_INSTRUCTIONS FOR THE TASK_
Set down each record exactly. Omit the pictures.

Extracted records
......

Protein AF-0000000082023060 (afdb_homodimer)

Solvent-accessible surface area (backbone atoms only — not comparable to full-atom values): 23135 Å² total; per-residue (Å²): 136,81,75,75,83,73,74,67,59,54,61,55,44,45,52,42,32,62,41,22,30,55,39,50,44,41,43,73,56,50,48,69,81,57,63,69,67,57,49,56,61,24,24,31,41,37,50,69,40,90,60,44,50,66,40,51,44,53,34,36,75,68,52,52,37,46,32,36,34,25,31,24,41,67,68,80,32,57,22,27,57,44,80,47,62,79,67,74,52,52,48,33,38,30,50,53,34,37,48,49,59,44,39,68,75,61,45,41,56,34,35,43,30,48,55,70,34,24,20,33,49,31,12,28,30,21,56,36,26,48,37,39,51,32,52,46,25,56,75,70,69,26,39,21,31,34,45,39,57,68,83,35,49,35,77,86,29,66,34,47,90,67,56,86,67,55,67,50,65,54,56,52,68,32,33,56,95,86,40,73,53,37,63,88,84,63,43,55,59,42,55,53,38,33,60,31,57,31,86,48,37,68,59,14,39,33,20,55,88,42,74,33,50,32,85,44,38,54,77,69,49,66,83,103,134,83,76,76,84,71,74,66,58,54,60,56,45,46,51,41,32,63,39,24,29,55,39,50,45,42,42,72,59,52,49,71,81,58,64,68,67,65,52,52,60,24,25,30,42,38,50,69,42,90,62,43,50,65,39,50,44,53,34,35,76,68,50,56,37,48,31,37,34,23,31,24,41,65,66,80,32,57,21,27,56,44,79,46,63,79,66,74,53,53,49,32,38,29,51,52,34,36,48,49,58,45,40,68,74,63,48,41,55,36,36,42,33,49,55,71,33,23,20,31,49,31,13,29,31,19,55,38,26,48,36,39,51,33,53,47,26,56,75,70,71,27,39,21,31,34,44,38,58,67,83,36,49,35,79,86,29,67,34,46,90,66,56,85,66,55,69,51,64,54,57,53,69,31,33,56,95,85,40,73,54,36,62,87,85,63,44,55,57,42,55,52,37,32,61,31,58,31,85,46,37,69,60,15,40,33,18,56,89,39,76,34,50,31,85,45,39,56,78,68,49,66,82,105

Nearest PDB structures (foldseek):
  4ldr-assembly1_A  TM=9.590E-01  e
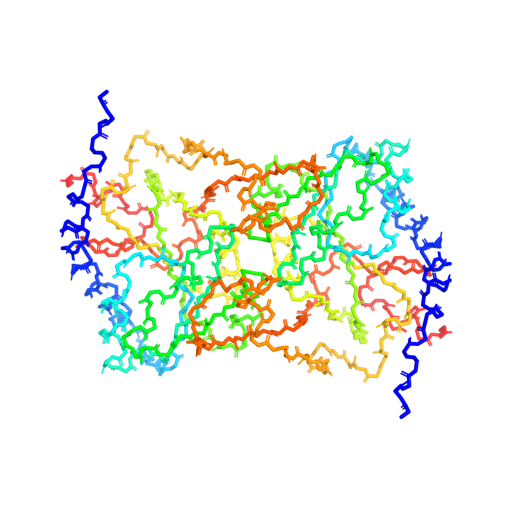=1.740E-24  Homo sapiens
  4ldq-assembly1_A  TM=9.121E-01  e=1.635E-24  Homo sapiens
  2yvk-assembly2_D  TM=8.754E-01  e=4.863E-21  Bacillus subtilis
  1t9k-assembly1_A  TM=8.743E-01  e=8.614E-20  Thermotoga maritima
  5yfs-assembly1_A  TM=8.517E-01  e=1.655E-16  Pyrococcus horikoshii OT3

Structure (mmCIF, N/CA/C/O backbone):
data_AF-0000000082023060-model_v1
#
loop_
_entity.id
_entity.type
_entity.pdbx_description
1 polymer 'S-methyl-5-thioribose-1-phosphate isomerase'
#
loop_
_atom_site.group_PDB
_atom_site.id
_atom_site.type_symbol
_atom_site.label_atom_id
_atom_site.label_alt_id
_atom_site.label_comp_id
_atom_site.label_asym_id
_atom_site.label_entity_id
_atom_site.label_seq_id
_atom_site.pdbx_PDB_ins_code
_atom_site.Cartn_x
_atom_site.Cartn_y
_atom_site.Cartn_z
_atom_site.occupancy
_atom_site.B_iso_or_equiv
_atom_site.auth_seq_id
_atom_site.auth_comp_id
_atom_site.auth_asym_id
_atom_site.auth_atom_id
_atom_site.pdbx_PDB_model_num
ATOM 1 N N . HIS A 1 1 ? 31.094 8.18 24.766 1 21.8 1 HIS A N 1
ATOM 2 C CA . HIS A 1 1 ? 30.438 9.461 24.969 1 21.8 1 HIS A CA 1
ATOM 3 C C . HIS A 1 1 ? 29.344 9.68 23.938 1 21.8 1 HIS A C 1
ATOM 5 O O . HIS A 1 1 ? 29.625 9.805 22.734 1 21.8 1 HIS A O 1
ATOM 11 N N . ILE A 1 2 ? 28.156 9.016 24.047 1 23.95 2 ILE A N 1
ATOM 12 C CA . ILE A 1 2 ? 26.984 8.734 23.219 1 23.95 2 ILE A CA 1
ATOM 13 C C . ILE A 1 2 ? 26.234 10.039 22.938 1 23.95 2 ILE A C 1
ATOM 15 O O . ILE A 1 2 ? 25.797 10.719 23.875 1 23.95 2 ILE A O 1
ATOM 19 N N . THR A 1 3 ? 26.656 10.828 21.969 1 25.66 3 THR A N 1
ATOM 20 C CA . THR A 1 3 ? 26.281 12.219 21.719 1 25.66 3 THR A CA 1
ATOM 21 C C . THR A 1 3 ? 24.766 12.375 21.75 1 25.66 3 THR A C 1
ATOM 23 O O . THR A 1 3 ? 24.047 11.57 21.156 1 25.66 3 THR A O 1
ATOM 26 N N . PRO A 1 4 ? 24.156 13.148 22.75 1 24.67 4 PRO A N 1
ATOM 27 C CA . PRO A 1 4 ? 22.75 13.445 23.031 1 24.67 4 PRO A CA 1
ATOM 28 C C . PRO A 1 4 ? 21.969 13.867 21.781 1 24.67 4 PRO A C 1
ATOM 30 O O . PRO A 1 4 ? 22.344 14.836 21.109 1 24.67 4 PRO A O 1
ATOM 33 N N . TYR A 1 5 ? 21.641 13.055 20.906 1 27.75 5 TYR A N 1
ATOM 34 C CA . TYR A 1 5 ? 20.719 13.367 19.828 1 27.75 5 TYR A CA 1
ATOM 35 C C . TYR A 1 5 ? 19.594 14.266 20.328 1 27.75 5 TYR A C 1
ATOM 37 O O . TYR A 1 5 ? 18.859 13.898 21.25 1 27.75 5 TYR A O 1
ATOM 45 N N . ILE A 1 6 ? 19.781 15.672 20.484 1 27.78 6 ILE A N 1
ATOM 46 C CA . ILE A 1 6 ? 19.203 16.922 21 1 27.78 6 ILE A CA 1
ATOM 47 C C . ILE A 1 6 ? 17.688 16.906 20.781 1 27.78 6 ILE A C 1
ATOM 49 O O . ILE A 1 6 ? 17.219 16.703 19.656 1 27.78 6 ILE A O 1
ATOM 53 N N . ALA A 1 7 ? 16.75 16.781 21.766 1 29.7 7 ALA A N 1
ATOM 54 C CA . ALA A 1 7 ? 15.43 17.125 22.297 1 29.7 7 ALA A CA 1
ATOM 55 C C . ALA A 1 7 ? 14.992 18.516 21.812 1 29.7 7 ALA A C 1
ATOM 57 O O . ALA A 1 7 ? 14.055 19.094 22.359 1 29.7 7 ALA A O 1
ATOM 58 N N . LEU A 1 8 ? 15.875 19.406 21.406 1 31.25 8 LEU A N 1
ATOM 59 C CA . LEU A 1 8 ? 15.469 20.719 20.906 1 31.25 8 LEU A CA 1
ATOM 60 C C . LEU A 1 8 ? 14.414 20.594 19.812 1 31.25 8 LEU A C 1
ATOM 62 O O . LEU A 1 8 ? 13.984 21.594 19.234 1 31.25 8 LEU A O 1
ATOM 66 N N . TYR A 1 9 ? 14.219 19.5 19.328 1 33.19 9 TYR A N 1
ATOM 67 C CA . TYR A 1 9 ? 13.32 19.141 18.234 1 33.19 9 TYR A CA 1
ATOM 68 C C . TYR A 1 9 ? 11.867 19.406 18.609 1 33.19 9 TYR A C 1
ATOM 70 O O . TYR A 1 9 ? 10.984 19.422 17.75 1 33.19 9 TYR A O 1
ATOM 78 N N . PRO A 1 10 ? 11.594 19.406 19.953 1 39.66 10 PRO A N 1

......

_SOLUTION BELOW_
Protein AF-0000000082023060 (afdb_homodimer)

Solvent-accessible surface area (backbone atoms only — not comparable to full-atom values): 23135 Å² total; per-residue (Å²): 136,81,75,75,83,73,74,67,59,54,61,55,44,45,52,42,32,62,41,22,30,55,39,50,44,41,43,73,56,50,48,69,81,57,63,69,67,57,49,56,61,24,24,31,41,37,50,69,40,90,60,44,50,66,40,51,44,53,34,36,75,68,52,52,37,46,32,36,34,25,31,24,41,67,68,80,32,57,22,27,57,44,80,47,62,79,67,74,52,52,48,33,38,30,50,53,34,37,48,49,59,44,39,68,75,61,45,41,56,34,35,43,30,48,55,70,34,24,20,33,49,31,12,28,30,21,56,36,26,48,37,39,51,32,52,46,25,56,75,70,69,26,39,21,31,34,45,39,57,68,83,35,49,35,77,86,29,66,34,47,90,67,56,86,67,55,67,50,65,54,56,52,68,32,33,56,95,86,40,73,53,37,63,88,84,63,43,55,59,42,55,53,38,33,60,31,57,31,86,48,37,68,59,14,39,33,20,55,88,42,74,33,50,32,85,44,38,54,77,69,49,66,83,103,134,83,76,76,84,71,74,66,58,54,60,56,45,46,51,41,32,63,39,24,29,55,39,50,45,42,42,72,59,52,49,71,81,58,64,68,67,65,52,52,60,24,25,30,42,38,50,69,42,90,62,43,50,65,39,50,44,53,34,35,76,68,50,56,37,48,31,37,34,23,31,24,41,65,66,80,32,57,21,27,56,44,79,46,63,79,66,74,53,53,49,32,38,29,51,52,34,36,48,49,58,45,40,68,74,63,48,41,55,36,36,42,33,49,55,71,33,23,20,31,49,31,13,29,31,19,55,38,26,48,36,39,51,33,53,47,26,56,75,70,71,27,39,21,31,34,44,38,58,67,83,36,49,35,79,86,29,67,34,46,90,66,56,85,66,55,69,51,64,54,57,53,69,31,33,56,95,85,40,73,54,36,62,87,85,63,44,55,57,42,55,52,37,32,61,31,58,31,85,46,37,69,60,15,40,33,18,56,89,39,76,34,50,31,85,45,39,56,78,68,49,66,82,105

Nearest PDB structures (foldseek):
  4ldr-assembly1_A  TM=9.590E-01  e
=1.740E-24  Homo sapiens
  4ldq-assembly1_A  TM=9.121E-01  e=1.635E-24  Homo sapiens
  2yvk-assembly2_D  TM=8.754E-01  e=4.863E-21  Bacillus subtilis
  1t9k-assembly1_A  TM=8.743E-01  e=8.614E-20  Thermotoga maritima
  5yfs-assembly1_A  TM=8.517E-01  e=1.655E-16  Pyrococcus horikoshii OT3

Structure (mmCIF, N/CA/C/O backbone):
data_AF-0000000082023060-model_v1
#
loop_
_entity.id
_entity.type
_entity.pdbx_description
1 polymer 'S-methyl-5-thioribose-1-phosphate isomerase'
#
loop_
_atom_site.group_PDB
_atom_site.id
_atom_site.type_symbol
_atom_site.label_atom_id
_atom_site.label_alt_id
_atom_site.label_comp_id
_atom_site.label_asym_id
_atom_site.label_entity_id
_atom_site.label_seq_id
_atom_site.pdbx_PDB_ins_code
_atom_site.Cartn_x
_atom_site.Cartn_y
_atom_site.Cartn_z
_atom_site.occupancy
_atom_site.B_iso_or_equiv
_atom_site.auth_seq_id
_atom_site.auth_comp_id
_atom_site.auth_asym_id
_atom_site.auth_atom_id
_atom_site.pdbx_PDB_model_num
ATOM 1 N N . HIS A 1 1 ? 31.094 8.18 24.766 1 21.8 1 HIS A N 1
ATOM 2 C CA . HIS A 1 1 ? 30.438 9.461 24.969 1 21.8 1 HIS A CA 1
ATOM 3 C C . HIS A 1 1 ? 29.344 9.68 23.938 1 21.8 1 HIS A C 1
ATOM 5 O O . HIS A 1 1 ? 29.625 9.805 22.734 1 21.8 1 HIS A O 1
ATOM 11 N N . ILE A 1 2 ? 28.156 9.016 24.047 1 23.95 2 ILE A N 1
ATOM 12 C CA . ILE A 1 2 ? 26.984 8.734 23.219 1 23.95 2 ILE A CA 1
ATOM 13 C C . ILE A 1 2 ? 26.234 10.039 22.938 1 23.95 2 ILE A C 1
ATOM 15 O O . ILE A 1 2 ? 25.797 10.719 23.875 1 23.95 2 ILE A O 1
ATOM 19 N N . THR A 1 3 ? 26.656 10.828 21.969 1 25.66 3 THR A N 1
ATOM 20 C CA . THR A 1 3 ? 26.281 12.219 21.719 1 25.66 3 THR A CA 1
ATOM 21 C C . THR A 1 3 ? 24.766 12.375 21.75 1 25.66 3 THR A C 1
ATOM 23 O O . THR A 1 3 ? 24.047 11.57 21.156 1 25.66 3 THR A O 1
ATOM 26 N N . PRO A 1 4 ? 24.156 13.148 22.75 1 24.67 4 PRO A N 1
ATOM 27 C CA . PRO A 1 4 ? 22.75 13.445 23.031 1 24.67 4 PRO A CA 1
ATOM 28 C C . PRO A 1 4 ? 21.969 13.867 21.781 1 24.67 4 PRO A C 1
ATOM 30 O O . PRO A 1 4 ? 22.344 14.836 21.109 1 24.67 4 PRO A O 1
ATOM 33 N N . TYR A 1 5 ? 21.641 13.055 20.906 1 27.75 5 TYR A N 1
ATOM 34 C CA . TYR A 1 5 ? 20.719 13.367 19.828 1 27.75 5 TYR A CA 1
ATOM 35 C C . TYR A 1 5 ? 19.594 14.266 20.328 1 27.75 5 TYR A C 1
ATOM 37 O O . TYR A 1 5 ? 18.859 13.898 21.25 1 27.75 5 TYR A O 1
ATOM 45 N N . ILE A 1 6 ? 19.781 15.672 20.484 1 27.78 6 ILE A N 1
ATOM 46 C CA . ILE A 1 6 ? 19.203 16.922 21 1 27.78 6 ILE A CA 1
ATOM 47 C C . ILE A 1 6 ? 17.688 16.906 20.781 1 27.78 6 ILE A C 1
ATOM 49 O O . ILE A 1 6 ? 17.219 16.703 19.656 1 27.78 6 ILE A O 1
ATOM 53 N N . ALA A 1 7 ? 16.75 16.781 21.766 1 29.7 7 ALA A N 1
ATOM 54 C CA . ALA A 1 7 ? 15.43 17.125 22.297 1 29.7 7 ALA A CA 1
ATOM 55 C C . ALA A 1 7 ? 14.992 18.516 21.812 1 29.7 7 ALA A C 1
ATOM 57 O O . ALA A 1 7 ? 14.055 19.094 22.359 1 29.7 7 ALA A O 1
ATOM 58 N N . LEU A 1 8 ? 15.875 19.406 21.406 1 31.25 8 LEU A N 1
ATOM 59 C CA . LEU A 1 8 ? 15.469 20.719 20.906 1 31.25 8 LEU A CA 1
ATOM 60 C C . LEU A 1 8 ? 14.414 20.594 19.812 1 31.25 8 LEU A C 1
ATOM 62 O O . LEU A 1 8 ? 13.984 21.594 19.234 1 31.25 8 LEU A O 1
ATOM 66 N N . TYR A 1 9 ? 14.219 19.5 19.328 1 33.19 9 TYR A N 1
ATOM 67 C CA . TYR A 1 9 ? 13.32 19.141 18.234 1 33.19 9 TYR A CA 1
ATOM 68 C C . TYR A 1 9 ? 11.867 19.406 18.609 1 33.19 9 TYR A C 1
ATOM 70 O O . TYR A 1 9 ? 10.984 19.422 17.75 1 33.19 9 TYR A O 1
ATOM 78 N N . PRO A 1 10 ? 11.594 19.406 19.953 1 39.66 10 PRO A N 1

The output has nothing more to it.